Requirements reuse, its success factors, barriers, and suitable processes around it are attracting the interest of IT practitioners and researchers due to its potential benefits. Latest releases of requirement management tools are including requirements reuse as part of their functionality [DOORS, JAMA, P&PM, ViReq]; researchers are increasingly investigating the state of the practice in the field by conducting surveys [Che12, HJH+13, PFQ13a] or organizing workshops [RePa13]; very recent textbooks include software reuse in their topics [WiB13]; and social media like LinkedIn are witnessing the creation of groups dedicated to the topic.

One of the possible techniques to achieve reuse is the adoption of patterns. In their most classical form, patterns describe problems that occur over and over again, and then describe the core of the solution to these problems. Software engineering practitioners have adopted the notion of pattern in several contexts, in particular related to software design (e.g., design patterns and software architectural patterns), but also in other software development phases, both earlier and later. Following this strategy, Software Requirement Patterns (SRP) [Wit07] emerge as a natural way to reuse knowledge during the Requirements Engineering stage.

In this paper we present an overview of the PABRE framework [RMFQ09], which proposes the use of SRP as a means to capture and reuse requirements knowledge in the context of IT procurement projects. The framework embraces a metamodel of SRP, the method or process of reuse through SRP, a catalogue of 111 SRP, and a software system that supports the management and use of the catalogue. The paper also presents the first results of a survey we are conducting and that has as a goal to know the state of the practice on the topic, hoping to encourage the reader to participate in it.

The PABRE Framework

We introduce the PABRE framework adopting as a guide the dimensions of requirements reuse defined in [WiB13]: the extent of reuse or material that is reused, in our case the SRP; the extent of modifications that are allowed to make on an SRP to apply it in a reuse process; and the reuse mechanism.

Extent of Reuse

An SRP is a set of requirements that pursue the same goal in a system to be developed, and where all specific elements of a certain project have been eliminated and converted into templates. Aside from these templates, the SRP has other attributes to guide the application of the pattern. The extent of reuse in our framework can be from individual SRP, or in fact from parts of a SRP, to sets of SRP that address the same software domain, functionality, standard regulation, etc. The sets of requirements that may be jointly reused are established by the classification of SRP in a catalogue. In order to accept an SRP in the catalogue, the quality of requirement specifications that will be obtained in applying it has to be analyzed. Thus, the writing style, consistency and dependencies among SRP are analyzed in order to avoid poor requirements generated from the patterns.

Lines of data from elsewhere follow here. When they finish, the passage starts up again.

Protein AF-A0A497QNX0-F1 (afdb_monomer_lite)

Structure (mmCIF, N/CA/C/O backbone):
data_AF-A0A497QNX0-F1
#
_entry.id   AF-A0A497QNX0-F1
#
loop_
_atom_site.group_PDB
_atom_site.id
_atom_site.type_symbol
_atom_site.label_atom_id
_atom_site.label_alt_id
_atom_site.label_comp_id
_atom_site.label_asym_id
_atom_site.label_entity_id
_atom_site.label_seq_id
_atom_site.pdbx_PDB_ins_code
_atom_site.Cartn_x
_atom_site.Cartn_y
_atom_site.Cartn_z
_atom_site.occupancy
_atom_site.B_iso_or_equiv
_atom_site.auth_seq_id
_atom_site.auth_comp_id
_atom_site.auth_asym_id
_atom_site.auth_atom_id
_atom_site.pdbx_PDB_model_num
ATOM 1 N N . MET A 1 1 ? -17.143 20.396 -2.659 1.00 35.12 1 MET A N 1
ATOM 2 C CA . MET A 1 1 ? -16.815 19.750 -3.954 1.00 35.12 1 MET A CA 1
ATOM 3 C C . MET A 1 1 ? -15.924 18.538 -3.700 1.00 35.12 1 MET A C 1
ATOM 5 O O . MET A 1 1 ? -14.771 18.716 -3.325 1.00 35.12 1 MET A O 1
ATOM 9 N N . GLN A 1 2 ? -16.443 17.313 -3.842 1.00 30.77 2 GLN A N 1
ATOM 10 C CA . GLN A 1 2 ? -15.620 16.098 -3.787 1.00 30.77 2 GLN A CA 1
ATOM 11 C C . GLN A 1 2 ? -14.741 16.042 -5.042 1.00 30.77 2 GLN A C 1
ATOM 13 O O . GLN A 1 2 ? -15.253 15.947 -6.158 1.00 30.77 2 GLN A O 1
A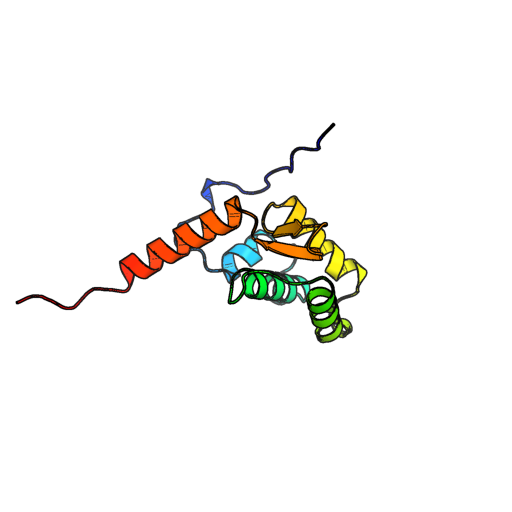TOM 18 N N . LYS A 1 3 ? -13.417 16.128 -4.876 1.00 32.00 3 LYS A N 1
ATOM 19 C CA . LYS A 1 3 ? -12.472 15.845 -5.962 1.00 32.00 3 LYS A CA 1
ATOM 20 C C . LYS A 1 3 ? -12.626 14.368 -6.323 1.00 32.00 3 LYS A C 1
ATOM 22 O O . LYS A 1 3 ? -12.179 13.509 -5.569 1.00 32.00 3 LYS A O 1
ATOM 27 N N . LYS A 1 4 ? -13.277 14.074 -7.455 1.00 34.53 4 LYS A N 1
ATOM 28 C CA . LYS A 1 4 ? -13.247 12.735 -8.055 1.00 34.53 4 LYS A CA 1
ATOM 29 C C . LYS A 1 4 ? -11.778 12.353 -8.233 1.00 34.53 4 LYS A C 1
ATOM 31 O O . LYS A 1 4 ? -11.032 13.078 -8.891 1.00 34.53 4 LYS A O 1
ATOM 36 N N . ALA A 1 5 ? -11.367 11.255 -7.604 1.00 35.53 5 ALA A N 1
ATOM 37 C CA . ALA A 1 5 ? -10.057 10.667 -7.823 1.00 35.53 5 ALA A CA 1
ATOM 38 C C . ALA A 1 5 ? -9.871 10.468 -9.332 1.00 35.53 5 ALA A C 1
ATOM 40 O O . ALA A 1 5 ? -10.702 9.835 -9.987 1.00 35.53 5 ALA A O 1
ATOM 41 N N . LYS A 1 6 ? -8.822 11.067 -9.903 1.00 36.31 6 LYS A N 1
ATOM 42 C CA . LYS A 1 6 ? -8.461 10.836 -11.299 1.00 36.31 6 LYS A CA 1
ATOM 43 C C . LYS A 1 6 ? -7.980 9.392 -11.360 1.00 36.31 6 LYS A C 1
ATOM 45 O O . LYS A 1 6 ? -6.893 9.089 -10.883 1.00 36.31 6 LYS A O 1
ATOM 50 N N . ILE A 1 7 ? -8.820 8.492 -11.857 1.00 39.56 7 ILE A N 1
ATOM 51 C CA . ILE A 1 7 ? -8.434 7.102 -12.096 1.00 39.56 7 ILE A CA 1
ATOM 52 C C . ILE A 1 7 ? -7.356 7.152 -13.188 1.00 39.56 7 ILE A C 1
ATOM 54 O O . ILE A 1 7 ? -7.647 7.467 -14.335 1.00 39.56 7 ILE A O 1
ATOM 58 N N . VAL A 1 8 ? -6.092 6.932 -12.807 1.00 39.62 8 VAL A N 1
ATOM 59 C CA . VAL A 1 8 ? -4.916 6.937 -13.710 1.00 39.62 8 VAL A CA 1
ATOM 60 C C . VAL A 1 8 ? -4.698 5.552 -14.347 1.00 39.62 8 VAL A C 1
ATOM 62 O O . VAL A 1 8 ? -3.671 5.294 -14.960 1.00 39.62 8 VAL A O 1
ATOM 65 N N . PHE A 1 9 ? -5.650 4.630 -14.210 1.00 40.91 9 PHE A N 1
ATOM 66 C CA . PHE A 1 9 ? -5.528 3.289 -14.777 1.00 40.91 9 PHE A CA 1
ATOM 67 C C . PHE A 1 9 ? -6.125 3.260 -16.178 1.00 40.91 9 PHE A C 1
ATOM 69 O O . PHE A 1 9 ? -7.329 3.451 -16.339 1.00 40.91 9 PHE A O 1
ATOM 76 N N . GLN A 1 10 ? -5.285 3.005 -17.183 1.00 39.47 10 GLN A N 1
ATOM 77 C CA . GLN A 1 10 ? -5.762 2.505 -18.469 1.00 39.47 10 GLN A CA 1
ATOM 78 C C . GLN A 1 10 ? -6.343 1.115 -18.204 1.00 39.47 10 GLN A C 1
ATOM 80 O O . GLN A 1 10 ? -5.605 0.180 -17.899 1.00 39.47 10 GLN A O 1
ATOM 85 N N . TYR A 1 11 ? -7.670 1.012 -18.231 1.00 39.31 11 TYR A N 1
ATOM 86 C CA . TYR A 1 11 ? -8.411 -0.221 -17.950 1.00 39.31 11 TYR A CA 1
ATOM 87 C C . TYR A 1 11 ? -7.908 -1.394 -18.815 1.00 39.31 11 TYR A C 1
ATOM 89 O O . TYR A 1 11 ? -7.809 -2.518 -18.333 1.00 39.31 11 TYR A O 1
ATOM 97 N N . ASP A 1 12 ? -7.462 -1.089 -20.036 1.00 38.91 12 ASP A N 1
ATOM 98 C CA . ASP A 1 12 ? -6.959 -2.044 -21.030 1.00 38.91 12 ASP A CA 1
ATOM 99 C C . ASP A 1 12 ? -5.600 -2.676 -20.672 1.00 38.91 12 ASP A C 1
ATOM 101 O O . ASP A 1 12 ? -5.226 -3.707 -21.229 1.00 38.91 12 ASP A O 1
ATOM 105 N N . ALA A 1 13 ? -4.851 -2.090 -19.730 1.00 40.91 13 ALA A N 1
ATOM 106 C CA . ALA A 1 13 ? -3.569 -2.627 -19.270 1.00 40.91 13 ALA A CA 1
ATOM 107 C C . ALA A 1 13 ? -3.722 -3.674 -18.151 1.00 40.91 13 ALA A C 1
ATOM 109 O O . ALA A 1 13 ? -2.748 -4.339 -17.800 1.00 40.91 13 ALA A O 1
ATOM 110 N N . ILE A 1 14 ? -4.920 -3.825 -17.575 1.00 42.56 14 ILE A N 1
ATOM 111 C CA . ILE A 1 14 ? -5.180 -4.745 -16.465 1.00 42.56 14 ILE A CA 1
ATOM 112 C C . ILE A 1 14 ? -5.628 -6.089 -17.036 1.00 42.56 14 ILE A C 1
ATOM 114 O O . ILE A 1 14 ? -6.815 -6.338 -17.242 1.00 42.56 14 ILE A O 1
ATOM 118 N N . ARG A 1 15 ? -4.660 -6.968 -17.291 1.00 46.75 15 ARG A N 1
ATOM 119 C CA . ARG A 1 15 ? -4.930 -8.371 -17.617 1.00 46.75 15 ARG A CA 1
ATOM 120 C C . ARG A 1 15 ? -5.213 -9.171 -16.348 1.00 46.75 15 ARG A C 1
ATOM 122 O O . ARG A 1 15 ? -4.785 -8.790 -15.257 1.00 46.75 15 ARG A O 1
ATOM 129 N N . SER A 1 16 ? -5.947 -10.275 -16.492 1.00 44.12 16 SER A N 1
ATOM 130 C CA . SER A 1 16 ? -6.382 -11.120 -15.375 1.00 44.12 16 SER A CA 1
ATOM 131 C C . SER A 1 16 ? -5.244 -11.894 -14.676 1.00 44.12 16 SER A C 1
ATOM 133 O O . SER A 1 16 ? -5.496 -12.626 -13.723 1.00 44.12 16 SER A O 1
ATOM 135 N N . ASP A 1 17 ? -4.007 -11.748 -15.145 1.00 52.31 17 ASP A N 1
ATOM 136 C CA . ASP A 1 17 ? -2.807 -12.480 -14.736 1.00 52.31 17 ASP A CA 1
ATOM 137 C C . ASP A 1 17 ? -1.724 -11.591 -14.096 1.00 52.31 17 ASP A C 1
ATOM 139 O O . ASP A 1 17 ? -0.647 -12.088 -13.766 1.00 52.31 17 ASP A O 1
ATOM 143 N N . LEU A 1 18 ? -1.994 -10.295 -13.882 1.00 54.66 18 LEU A N 1
ATOM 144 C CA . LEU A 1 18 ? -0.992 -9.385 -13.327 1.00 54.66 18 LEU A CA 1
ATOM 145 C C . LEU A 1 18 ? -0.618 -9.756 -11.889 1.00 54.66 18 LEU A C 1
ATOM 147 O O . LEU A 1 18 ? -1.433 -9.689 -10.960 1.00 54.66 18 LEU A O 1
ATOM 151 N N . LYS A 1 19 ? 0.663 -10.064 -11.689 1.00 69.75 19 LYS A N 1
ATOM 152 C CA . LYS A 1 19 ? 1.258 -10.271 -10.370 1.00 69.75 19 LYS A CA 1
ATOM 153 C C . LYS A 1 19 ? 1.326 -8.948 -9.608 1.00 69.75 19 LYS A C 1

To facilitate the understanding of the structure and use of SRP, we present them through an example, the User Capacity pattern (see Figure 1), that illustrates the structure of patterns, their attributes and relationships allowed among them [FPQ+10].

An SRP is a pattern that, when applied, produces software requirements related to the objective (goal) of that pattern. Applying the User Capacity SRP we may produce requirements related to the goal of Supporting a required number of users in the system under development. Goals correspond to problems to be solved by applying the SRP.

A goal can be achieved in different ways. An SRP consists of several Forms, each one representing a different solution for achieving the goal. In our example SRP, its goal can be attained by defining the user capacity depending on the user profiles (User Capacity by Profile form), or by defining the global capacity of users, i.e. without taking into account the different types of users in the system (Global User Capacity form).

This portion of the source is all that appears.